Since I have a lot to say on this topic, it seemed like posting this response to The New Stack might make a good preview.
I was recently contacted by The New Stack and asked for comment on my “Clean Code, Horrible Performance video”. The writer asked:
I'm hoping to write an article for the New Stack about your "Clean" code, horrible performance post (and the resulting discussions it provoked online). Have you heard any interesting critiques of your thesis — or any new insights that made you revise your thesis?
Maybe you could give me your own summary of the reactions it received. (Did you see a surge in signs up for your Performance-Aware Programming series?) I watched your interview with ThePrimeTime, and in general it seems like this topic provoked a big reaction. Is there some larger, latent frustration that's been waiting to come out?
Here is my response in full:
The "Clean" Code, Horrible Performance video was material from the beginning of my Performance-Aware Programming series. In that part of the course, I am showing simple examples of large performance differences. The goal is to quickly demonstrate the magnitude of the performance cost for each programming style choice a programmer makes. There are videos demonstrating the effects of waste, IPC, SIMD, multithreading, and so on.
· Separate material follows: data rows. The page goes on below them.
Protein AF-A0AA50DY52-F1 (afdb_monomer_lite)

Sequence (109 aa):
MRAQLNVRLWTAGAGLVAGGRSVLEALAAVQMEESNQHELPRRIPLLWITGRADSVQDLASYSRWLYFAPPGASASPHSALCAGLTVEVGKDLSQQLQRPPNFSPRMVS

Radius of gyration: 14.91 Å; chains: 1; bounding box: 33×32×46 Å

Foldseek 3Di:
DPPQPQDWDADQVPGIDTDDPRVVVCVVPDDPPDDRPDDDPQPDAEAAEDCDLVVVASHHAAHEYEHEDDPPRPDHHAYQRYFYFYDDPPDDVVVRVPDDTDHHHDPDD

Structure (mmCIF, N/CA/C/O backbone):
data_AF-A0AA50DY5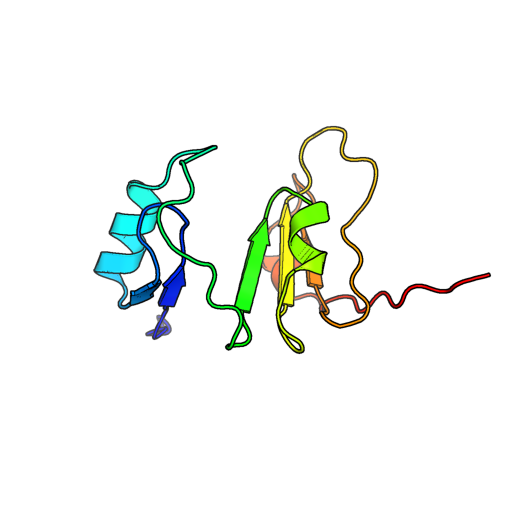2-F1
#
_entry.id   AF-A0AA50DY52-F1
#
loop_
_atom_site.group_PDB
_atom_site.id
_atom_site.type_symbol
_atom_site.label_atom_id
_atom_site.label_alt_id
_atom_site.label_comp_id
_atom_site.label_asym_id
_atom_site.label_entity_id
_atom_site.label_seq_id
_atom_site.pdbx_PDB_ins_code
_atom_site.Cartn_x
_atom_site.Cartn_y
_atom_site.Cartn_z
_atom_site.occupancy
_atom_site.B_iso_or_equiv
_atom_site.auth_seq_id
_atom_site.auth_comp_id
_atom_site.auth_asym_id
_atom_site.auth_atom_id
_atom_site.pdbx_PDB_model_num
ATOM 1 N N . MET A 1 1 ? -11.083 12.622 -19.545 1.00 38.72 1 MET A N 1
ATOM 2 C CA . MET A 1 1 ? -9.715 12.182 -19.896 1.00 38.72 1 MET A CA 1
ATOM 3 C C . MET A 1 1 ? -9.400 10.949 -19.047 1.00 38.72 1 MET A C 1
ATOM 5 O O . MET A 1 1 ? -9.331 11.087 -17.834 1.00 38.72 1 MET A O 1
ATOM 9 N N . ARG A 1 2 ? -9.337 9.732 -19.618 1.00 48.22 2 ARG A N 1
ATOM 10 C CA . ARG A 1 2 ? -8.881 8.546 -18.859 1.00 48.22 2 ARG A CA 1
ATOM 11 C C . ARG A 1 2 ? -7.374 8.696 -18.689 1.00 48.22 2 ARG A C 1
ATOM 13 O O . ARG A 1 2 ? -6.663 8.695 -19.689 1.00 48.22 2 ARG A O 1
ATOM 20 N N . ALA A 1 3 ? -6.901 8.870 -17.460 1.00 53.62 3 ALA A N 1
ATOM 21 C CA . ALA A 1 3 ? -5.473 8.835 -17.190 1.00 53.62 3 ALA A CA 1
ATOM 22 C C . ALA A 1 3 ? -4.950 7.454 -17.616 1.00 53.62 3 ALA A C 1
ATOM 24 O O . ALA A 1 3 ? -5.369 6.436 -17.063 1.00 53.62 3 ALA A O 1
ATOM 25 N N . GLN A 1 4 ? -4.079 7.405 -18.627 1.00 57.75 4 GLN A N 1
ATOM 26 C CA . GLN A 1 4 ? -3.275 6.217 -18.903 1.00 57.75 4 GLN A CA 1
ATOM 27 C C . GLN A 1 4 ? -2.240 6.119 -17.782 1.00 57.75 4 GLN A C 1
ATOM 29 O O . GLN A 1 4 ? -1.106 6.570 -17.905 1.00 57.75 4 GLN A O 1
ATOM 34 N N . LEU A 1 5 ? -2.676 5.626 -16.627 1.00 60.59 5 LEU A N 1
ATOM 35 C CA . LEU A 1 5 ? -1.789 5.386 -15.506 1.00 60.59 5 LEU A CA 1
ATOM 36 C C . LEU A 1 5 ? -0.876 4.222 -15.900 1.00 60.59 5 LEU A C 1
ATOM 38 O O . LEU A 1 5 ? -1.349 3.120 -16.181 1.00 60.59 5 LEU A O 1
ATOM 42 N N . ASN A 1 6 ? 0.435 4.464 -15.919 1.00 75.00 6 ASN A N 1
ATOM 43 C CA . ASN A 1 6 ? 1.434 3.401 -15.947 1.00 75.00 6 ASN A CA 1
ATOM 44 C C . ASN A 1 6 ? 1.439 2.714 -14.568 1.00 75.00 6 ASN A C 1
ATOM 46 O O . ASN A 1 6 ? 2.307 2.961 -13.730 1.00 75.00 6 ASN A O 1
ATOM 50 N N . VAL A 1 7 ? 0.374 1.955 -14.290 1.00 81.50 7 VAL A N 1
ATOM 51 C CA . VAL A 1 7 ? 0.162 1.296 -13.001 1.00 81.50 7 VAL A CA 1
ATOM 52 C C . VAL A 1 7 ? 1.056 0.073 -12.930 1.00 81.50 7 VAL A C 1
ATOM 54 O O . VAL A 1 7 ? 1.069 -0.768 -13.833 1.00 81.50 7 VAL A O 1
ATOM 57 N N . ARG A 1 8 ? 1.768 -0.027 -11.812 1.00 90.81 8 ARG A N 1
ATOM 58 C CA . ARG A 1 8 ? 2.379 -1.264 -11.349 1.00 90.81 8 ARG A CA 1
ATOM 59 C C . ARG A 1 8 ? 1.680 -1.679 -10.067 1.00 90.81 8 ARG A C 1
ATOM 61 O O . ARG A 1 8 ? 1.386 -0.825 -9.233 1.00 90.81 8 ARG A O 1
ATOM 68 N N . LEU A 1 9 ? 1.420 -2.967 -9.932 1.00 91.56 9 LEU A N 1
ATOM 69 C CA . LEU A 1 9 ? 0.806 -3.560 -8.755 1.00 91.56 9 LEU A CA 1
ATOM 70 C C . LEU A 1 9 ? 1.727 -4.662 -8.260 1.00 91.56 9 LEU A C 1
ATOM 72 O O . LEU A 1 9 ? 2.217 -5.453 -9.058 1.00 91.56 9 LEU A O 1
ATOM 76 N N . TRP A 1 10 ? 1.957 -4.708 -6.956 1.00 91.94 10 TRP A N 1
ATOM 77 C CA . TRP A 1 10 ? 2.567 -5.863 -6.321 1.00 91.94 10 TRP A CA 1
ATOM 78 C C . TRP A 1 10 ? 1.505 -6.589 -5.499 1.00 91.94 10 TRP A C 1
ATOM 80 O O . TRP A 1 10 ? 0.731 -5.943 -4.794 1.00 91.94 10 TRP A O 1
ATOM 90 N N . THR A 1 11 ? 1.477 -7.913 -5.600 1.00 90.69 11 THR A N 1
ATOM 91 C CA . THR A 1 11 ? 0.712 -8.800 -4.713 1.00 90.69 11 THR A CA 1
ATOM 92 C C . THR A 1 11 ? 1.620 -9.936 -4.263 1.00 90.69 11 THR A C 1
ATOM 94 O O . THR A 1 11 ? 2.658 -10.190 -4.883 1.00 90.69 11 THR A O 1
ATOM 97 N N . ALA A 1 12 ? 1.238 -10.622 -3.193 1.00 88.31 12 ALA A N 1
ATOM 98 C CA . ALA A 1 12 ? 2.048 -11.696 -2.645 1.00 88.31 12 ALA A CA 1
ATOM 99 C C . ALA A 1 12 ? 2.056 -12.920 -3.587 1.00 88.31 12 ALA A C 1
ATOM 101 O O . ALA A 1 12 ? 3.089 -13.582 -3.735 1.00 88.31 12 ALA A O 1
ATOM 102 N N . GLY A 1 13 ? 0.947 -13.170 -4.293 1.00 89.50 13 GLY A N 1
ATOM 103 C CA . GLY A 1 13 ? 0.815 -14.258 -5.263 1.00 89.50 13 GLY A CA 1
ATOM 104 C C . GLY A 1 13 ? 1.368 -13.955 -6.656 1.00 89.50 13 GLY A C 1
ATOM 105 O O . GLY A 1 13 ? 1.969 -14.836 -7.261 1.00 89.50 13 GLY A O 1
ATOM 106 N N . ALA A 1 14 ? 1.221 -12.730 -7.175 1.00 90.19 14 ALA A N 1
ATOM 107 C CA . ALA A 1 14 ? 1.622 -12.406 -8.555 1.00 90.19 14 ALA A CA 1
ATOM 108 C C . ALA A 1 14 ? 2.949 -11.636 -8.676 1.00 90.19 14 ALA A C 1
ATOM 110 O O . ALA A 1 14 ? 3.418 -11.389 -9.789 1.00 90.19 14 ALA A O 1
ATOM 111 N N . GLY A 1 15 ? 3.547 -11.205 -7.562 1.00 91.06 15 GLY A N 1
ATOM 112 C CA . GLY A 1 15 ? 4.717 -10.334 -7.592 1.00 91.06 15 GLY A CA 1
ATOM 113 C C . GLY A 1 15 ? 4.405 -8.984 -8.247 1.00 91.06 15 GLY A C 1
ATOM 114 O O . GLY A 1 15 ? 3.271 -8.504 -8.196 1.00 91.06 15 GLY A O 1
ATOM 115 N N . LEU A 1 16 ? 5.419 -8.337 -8.835 1.00 91.50 16 LEU A N 1
ATOM 116 C CA . LEU A 1 16 ? 5.271 -7.024 -9.470 1.00 91.50 16 LEU A CA 1
ATOM 117 C C . LEU A 1 16 ? 4.763 -7.158 -10.914 1.00 91.50 16 LEU A C 1
ATOM 119 O O . LEU A 1 16 ? 5.519 -7.517 -11.815 1.00 91.50 16 LEU A O 1
ATOM 123 N N . VAL A 1 17 ? 3.509 -6.779 -11.145 1.00 92.31 17 VAL A N 1
ATOM 124 C CA . VAL A 1 17 ? 2.872 -6.727 -12.467 1.00 92.31 17 VAL A CA 1
ATOM 125 C C . VAL A 1 17 ? 2.752 -5.288 -12.968 1.00 92.31 17 VAL A C 1
ATOM 127 O O . VAL A 1 17 ? 2.640 -4.344 -12.183 1.00 92.31 17 VAL A O 1
ATOM 130 N N . ALA A 1 18 ? 2.772 -5.101 -14.287 1.00 91.12 18 ALA A N 1
ATOM 131 C CA . ALA A 1 18 ? 2.698 -3.792 -14.933 1.00 91.12 18 ALA A CA 1
ATOM 132 C C . ALA A 1 18 ? 1.727 -3.805 -16.119 1.00 91.12 18 ALA A C 1
ATOM 134 O O . ALA A 1 18 ? 1.587 -4.815 -16.806 1.00 91.12 18 ALA A O 1
ATOM 135 N N . GLY A 1 19 ? 1.105 -2.656 -16.387 1.00 86.44 19 GLY A N 1
ATOM 136 C CA . GLY A 1 19 ? 0.184 -2.477 -17.509 1.00 86.44 19 GLY A CA 1
ATOM 137 C C . GLY A 1 19 ? -1.274 -2.761 -17.141 1.00 86.44 19 GLY A C 1
ATOM 138 O O . GLY A 1 19 ? -1.577 -3.596 -16.296 1.00 86.44 19 GLY A O 1
ATOM 139 N N . GLY A 1 20 ? -2.201 -2.038 -17.777 1.00 86.75 20 GLY A N 1
ATOM 140 C CA . GLY A 1 20 ? -3.597 -1.986 -17.330 1.00 86.75 20 GLY A CA 1
ATOM 141 C C . GLY A 1 20 ? -4.303 -3.343 -17.293 1.00 86.75 20 GLY A C 1
ATOM 142 O O . GLY A 1 20 ? -4.933 -3.668 -16.294 1.00 86.75 20 GLY A O 1
ATOM 143 N N . ARG A 1 21 ? -4.181 -4.152 -18.354 1.00 88.31 21 ARG A N 1
ATOM 144 C CA . ARG A 1 21 ? -4.840 -5.464 -18.422 1.00 88.31 21 ARG A CA 1
ATOM 145 C C . ARG A 1 21 ? -4.262 -6.449 -17.405 1.00 88.31 21 ARG A C 1
ATOM 147 O O . ARG A 1 21 ? -5.025 -7.000 -16.626 1.00 88.31 21 ARG A O 1
ATOM 154 N N . SER A 1 22 ? -2.941 -6.599 -17.363 1.00 89.69 22 SER A N 1
ATOM 155 C CA . SER A 1 22 ? -2.271 -7.524 -16.442 1.00 89.69 22 SER A CA 1
ATOM 156 C C . SER A 1 22 ? -2.502 -7.155 -14.974 1.00 89.69 22 SER A C 1
ATOM 158 O O . SER A 1 22 ? -2.678 -8.034 -14.139 1.00 89.69 22 SER A O 1
ATOM 160 N N . VAL A 1 23 ? -2.563 -5.856 -14.652 1.00 90.69 23 VAL A N 1
ATOM 161 C CA . VAL A 1 23 ? -2.935 -5.380 -13.309 1.00 90.69 23 VAL A CA 1
ATOM 162 C C . VAL A 1 23 ? -4.377 -5.764 -12.967 1.00 90.69 23 VAL A C 1
ATOM 164 O O . VAL A 1 23 ? -4.624 -6.243 -11.866 1.00 90.69 23 VAL A O 1
ATOM 167 N N . LEU A 1 24 ? -5.330 -5.579 -13.888 1.00 90.00 24 LEU A N 1
ATOM 168 C CA . LEU A 1 24 ? -6.730 -5.957 -13.659 1.00 90.00 24 LEU A CA 1
ATOM 169 C C . LEU A 1 24 ? -6.906 -7.473 -13.517 1.00 90.00 24 LEU A C 1
ATOM 171 O O . LEU A 1 24 ? -7.675 -7.914 -12.670 1.00 90.00 24 LEU A O 1
ATOM 175 N N . GLU A 1 25 ? -6.181 -8.261 -14.310 1.00 91.06 25 GLU A N 1
ATOM 176 C CA . GLU A 1 25 ? -6.169 -9.723 -14.206 1.00 91.06 25 GLU A CA 1
ATOM 177 C C . GLU A 1 25 ? -5.589 -10.174 -12.857 1.00 91.06 25 GLU A C 1
ATOM 179 O O . GLU A 1 25 ? -6.197 -11.004 -12.186 1.00 91.06 25 GLU A O 1
ATOM 184 N N . ALA A 1 26 ? -4.487 -9.568 -12.402 1.00 91.25 26 ALA A N 1
ATOM 185 C CA . ALA A 1 26 ? -3.923 -9.844 -11.081 1.00 91.25 26 ALA A CA 1
ATOM 186 C C . ALA A 1 26 ? -4.888 -9.468 -9.942 1.00 91.25 26 ALA A C 1
ATOM 188 O O . ALA A 1 26 ? -5.045 -10.236 -8.999 1.00 91.25 26 ALA A O 1
ATOM 189 N N . LEU A 1 27 ? -5.581 -8.326 -10.042 1.00 90.00 27 LEU A N 1
ATOM 190 C CA . LEU A 1 27 ? -6.602 -7.925 -9.064 1.00 90.00 27 LEU A CA 1
ATOM 191 C C . LEU A 1 27 ? -7.802 -8.876 -9.042 1.00 90.00 27 LEU A C 1
ATOM 193 O O . LEU A 1 27 ? -8.352 -9.119 -7.975 1.00 90.00 27 LEU A O 1
ATOM 197 N N . ALA A 1 28 ? -8.214 -9.406 -10.195 1.00 90.06 28 ALA A N 1
ATOM 198 C CA . ALA A 1 28 ? -9.299 -10.383 -10.271 1.00 90.06 28 ALA A CA 1
ATOM 199 C C . ALA A 1 28 ? -8.894 -11.756 -9.711 1.00 90.06 28 ALA A C 1
ATOM 201 O O . ALA A 1 28 ? -9.746 -12.483 -9.207 1.00 90.06 28 ALA A O 1
ATOM 202 N N . ALA A 1 29 ? -7.611 -12.110 -9.808 1.00 90.12 29 ALA A N 1
ATOM 203 C CA . ALA A 1 29 ? -7.077 -13.373 -9.311 1.00 90.12 29 ALA A CA 1
ATOM 204 C C . ALA A 1 29 ? -6.699 -13.344 -7.819 1.00 90.12 29 ALA A C 1
ATOM 206 O O . ALA A 1 29 ? -6.532 -14.413 -7.231 1.00 90.12 29 ALA A O 1
ATOM 207 N N . VAL A 1 30 ? -6.544 -12.157 -7.214 1.00 88.44 30 VAL A N 1
ATOM 208 C CA . VAL A 1 30 ? -6.074 -12.022 -5.828 1.00 88.44 30 VAL A CA 1
ATOM 209 C C . VAL A 1 30 ? -7.059 -12.668 -4.852 1.00 88.44 30 VAL A C 1
ATOM 211 O O . VAL A 1 30 ? -8.274 -12.480 -4.946 1.00 88.44 30 VAL A O 1
ATOM 214 N N . GLN A 1 31 ? -6.529 -13.424 -3.895 1.00 86.56 31 GLN A N 1
ATOM 215 C CA . GLN A 1 31 ? -7.314 -14.063 -2.843 1.00 86.56 31 GLN A CA 1
ATOM 216 C C . GLN A 1 31 ? -6.907 -13.520 -1.478 1.00 86.56 31 GLN A C 1
ATOM 218 O O . GLN A 1 31 ? -5.759 -13.130 -1.253 1.00 86.56 31 GLN A O 1
ATOM 223 N N . MET A 1 32 ? -7.866 -13.487 -0.555 1.00 81.38 32 MET A N 1
ATOM 224 C CA . MET A 1 32 ? -7.577 -13.149 0.833 1.00 81.38 32 MET A CA 1
ATOM 225 C C . MET A 1 32 ? -6.654 -14.221 1.427 1.00 81.38 32 MET A C 1
ATOM 227 O O . MET A 1 32 ? -6.843 -15.403 1.160 1.00 81.38 32 MET A O 1
ATOM 231 N N . GLU A 1 33 ? -5.668 -13.798 2.221 1.00 80.31 33 GLU A N 1
ATOM 232 C CA . GLU A 1 33 ? -4.719 -14.700 2.898 1.00 80.31 33 GLU A CA 1
ATOM 233 C C . GLU A 1 33 ? -3.910 -15.603 1.947 1.00 80.31 33 GLU A C 1
ATOM 235 O O . GLU A 1 33 ? -3.502 -16.707 2.310 1.00 80.31 33 GLU A O 1
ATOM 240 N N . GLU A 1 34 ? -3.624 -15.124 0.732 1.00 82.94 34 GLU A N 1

This particular video was meant to underscore just how bad virtual functions can be for performance, but not to explain why, since that comes later in the course once we have covered the prerequisites.
Because the video was a demonstration and not an explanation, this did lead to some genuine confusion when the video became very popular outside of the course. Some people didn't understand what was happening in the video, and that is understandable. Some people thought that the major performance differences I demonstrated came from indirected function calls having a performance penalty. While true, that is actually a minor part of it. The more important aspect is that both the compiler and the programmer have difficulty optimizing across virtual function calls, because inheritance hierarchies often prevent efficient optimization due to how languages specify their behavior.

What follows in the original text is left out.